Search in Rotated Sorted Array in DSA C++ - Time & Space Complexity
We want to know how fast we can find a number in a rotated sorted list.
How does the search time grow as the list gets bigger?
Analyze the time complexity of the following code snippet.
int search(vector<int>& nums, int target) {
int left = 0, right = nums.size() - 1;
while (left <= right) {
int mid = left + (right - left) / 2;
if (nums[mid] == target) return mid;
if (nums[left] <= nums[mid]) {
if (nums[left] <= target && target < nums[mid]) right = mid - 1;
else left = mid + 1;
} else {
if (nums[mid] < target && target <= nums[right]) left = mid + 1;
else right = mid - 1;
}
}
return -1;
}
This code searches for a target number in a rotated sorted array using a modified binary search.
Identify the loops, recursion, array traversals that repeat.
- Primary operation: The while loop that halves the search range each time.
- How many times: At most, it runs about log base 2 of n times, where n is the array size.
Each step cuts the search area roughly in half, so the number of steps grows slowly as the list grows.

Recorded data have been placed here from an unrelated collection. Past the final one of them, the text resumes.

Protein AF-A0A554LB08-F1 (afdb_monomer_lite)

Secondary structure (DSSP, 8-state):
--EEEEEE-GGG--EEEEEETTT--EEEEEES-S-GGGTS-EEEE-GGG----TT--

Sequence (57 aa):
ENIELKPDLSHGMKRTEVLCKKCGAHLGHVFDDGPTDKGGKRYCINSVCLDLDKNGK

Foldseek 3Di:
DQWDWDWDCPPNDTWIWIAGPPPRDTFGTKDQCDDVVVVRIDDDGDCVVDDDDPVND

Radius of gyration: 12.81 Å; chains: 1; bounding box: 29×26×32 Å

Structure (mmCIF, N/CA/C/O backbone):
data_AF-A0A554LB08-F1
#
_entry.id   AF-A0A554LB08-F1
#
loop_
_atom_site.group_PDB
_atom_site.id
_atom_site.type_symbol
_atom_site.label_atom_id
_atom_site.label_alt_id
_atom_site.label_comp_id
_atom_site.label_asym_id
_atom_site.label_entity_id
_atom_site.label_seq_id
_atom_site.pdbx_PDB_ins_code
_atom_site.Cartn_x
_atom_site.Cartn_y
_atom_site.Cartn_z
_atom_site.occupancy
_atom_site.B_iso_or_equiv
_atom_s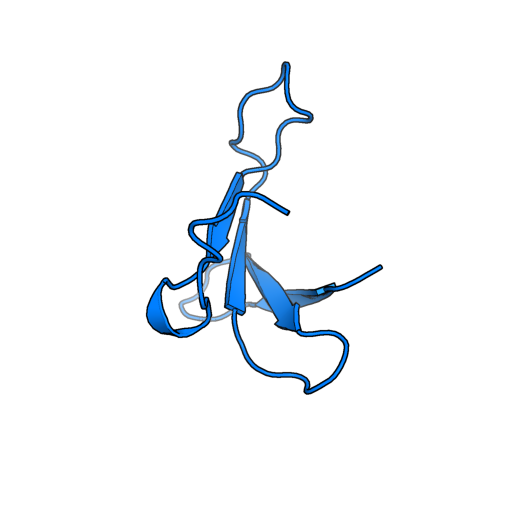ite.auth_seq_id
_atom_site.auth_comp_id
_atom_site.auth_asym_id
_atom_site.auth_atom_id
_atom_site.pdbx_PDB_model_num
ATOM 1 N N . GLU A 1 1 ? -0.499 -8.357 10.737 1.00 68.12 1 GLU A N 1
ATOM 2 C CA . GLU A 1 1 ? 0.079 -8.829 9.459 1.00 68.12 1 GLU A CA 1
ATOM 3 C C . GLU A 1 1 ? -1.040 -9.139 8.457 1.00 68.12 1 GLU A C 1
ATOM 5 O O . GLU A 1 1 ? -1.417 -10.293 8.306 1.00 68.12 1 GLU A O 1
ATOM 10 N N . ASN A 1 2 ? -1.619 -8.125 7.808 1.00 92.94 2 ASN A N 1
ATOM 11 C CA . ASN A 1 2 ? -2.851 -8.306 7.013 1.00 92.94 2 ASN A CA 1
ATOM 12 C C . ASN A 1 2 ? -2.634 -8.145 5.500 1.00 92.94 2 ASN A C 1
ATOM 14 O O . ASN A 1 2 ? -3.504 -8.495 4.704 1.00 92.94 2 ASN A O 1
ATOM 18 N N . ILE A 1 3 ? -1.467 -7.634 5.112 1.00 96.75 3 ILE A N 1
ATOM 19 C CA . ILE A 1 3 ? -1.095 -7.356 3.728 1.00 96.75 3 ILE A CA 1
ATOM 20 C C . ILE A 1 3 ? 0.218 -8.048 3.372 1.00 96.75 3 ILE A C 1
ATOM 22 O O . ILE A 1 3 ? 1.028 -8.350 4.252 1.00 96.75 3 ILE A O 1
ATOM 26 N N . GLU A 1 4 ? 0.409 -8.263 2.080 1.00 97.75 4 GLU A N 1
ATOM 27 C CA . GLU A 1 4 ? 1.663 -8.678 1.462 1.00 97.75 4 GLU A CA 1
ATOM 28 C C . GLU A 1 4 ? 2.121 -7.581 0.493 1.00 97.75 4 GLU A C 1
ATOM 30 O O . GLU A 1 4 ? 1.294 -6.932 -0.150 1.00 97.75 4 GLU A O 1
ATOM 35 N N . LEU A 1 5 ? 3.433 -7.340 0.431 1.00 97.62 5 LEU A N 1
ATOM 36 C CA . LEU A 1 5 ? 4.034 -6.326 -0.431 1.00 97.62 5 LEU A CA 1
ATOM 37 C C . LEU A 1 5 ? 4.823 -7.003 -1.544 1.00 97.62 5 LEU A C 1
ATOM 39 O O . LEU A 1 5 ? 5.680 -7.844 -1.267 1.00 97.62 5 LEU A O 1
ATOM 43 N N . LYS A 1 6 ? 4.568 -6.603 -2.790 1.00 97.62 6 LYS A N 1
ATOM 44 C CA . LYS A 1 6 ? 5.205 -7.200 -3.964 1.00 97.62 6 LYS A CA 1
ATOM 45 C C . LYS A 1 6 ? 5.773 -6.126 -4.898 1.00 97.62 6 LYS A C 1
ATOM 47 O O . LYS A 1 6 ? 5.109 -5.119 -5.128 1.00 97.62 6 LYS A O 1
ATOM 52 N N . PRO A 1 7 ? 6.980 -6.306 -5.461 1.00 97.19 7 PRO A N 1
ATOM 53 C CA . PRO A 1 7 ? 7.495 -5.396 -6.478 1.00 97.19 7 PRO A CA 1
ATOM 54 C C . PRO A 1 7 ? 6.611 -5.387 -7.732 1.00 97.19 7 PRO A C 1
ATOM 56 O O . PRO A 1 7 ? 6.282 -6.445 -8.267 1.00 97.19 7 PRO A O 1
ATOM 59 N N . ASP A 1 8 ? 6.292 -4.194 -8.228 1.00 96.56 8 ASP A N 1
ATOM 60 C CA . ASP A 1 8 ? 5.570 -3.959 -9.478 1.00 96.56 8 ASP A CA 1
ATOM 61 C C . ASP A 1 8 ? 6.428 -3.090 -10.408 1.00 96.56 8 ASP A C 1
ATOM 63 O O . ASP A 1 8 ? 6.789 -1.960 -10.067 1.00 96.56 8 ASP A O 1
ATOM 67 N N . LEU A 1 9 ? 6.770 -3.646 -11.575 1.00 95.81 9 LEU A N 1
ATOM 68 C CA . LEU A 1 9 ? 7.599 -3.010 -12.607 1.00 95.81 9 LEU A CA 1
ATOM 69 C C . LEU A 1 9 ? 6.784 -2.535 -13.824 1.00 95.81 9 LEU A C 1
ATOM 71 O O . LEU A 1 9 ? 7.339 -2.227 -14.883 1.00 95.81 9 LEU A O 1
ATOM 75 N N . SER A 1 10 ? 5.456 -2.520 -13.699 1.00 92.56 10 SER A N 1
ATOM 76 C CA . SER A 1 10 ? 4.548 -2.146 -14.780 1.00 92.56 10 SER A CA 1
ATOM 77 C C . SER A 1 10 ? 4.769 -0.704 -15.232 1.00 92.56 10 SER A C 1
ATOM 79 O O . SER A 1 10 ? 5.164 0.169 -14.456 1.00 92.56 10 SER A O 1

| Input Size (n) | Approx. Operations |
|---|---|
| 10 | About 4 steps |
| 100 | About 7 steps |
| 1000 | About 10 steps |
Pattern observation: Doubling the input size adds only one more step to the search.
Time Complexity: O(log n)
This means the search time grows slowly, making it efficient even for large lists.
[X] Wrong: "Because the array is rotated, we must check every element, so it is O(n)."
[OK] Correct: The code cleverly uses the sorted parts to skip half the array each time, keeping the search fast.
Understanding this search shows you can adapt classic methods to tricky situations, a skill valued in problem solving.
"What if the array was not rotated but still sorted? How would the time complexity change?"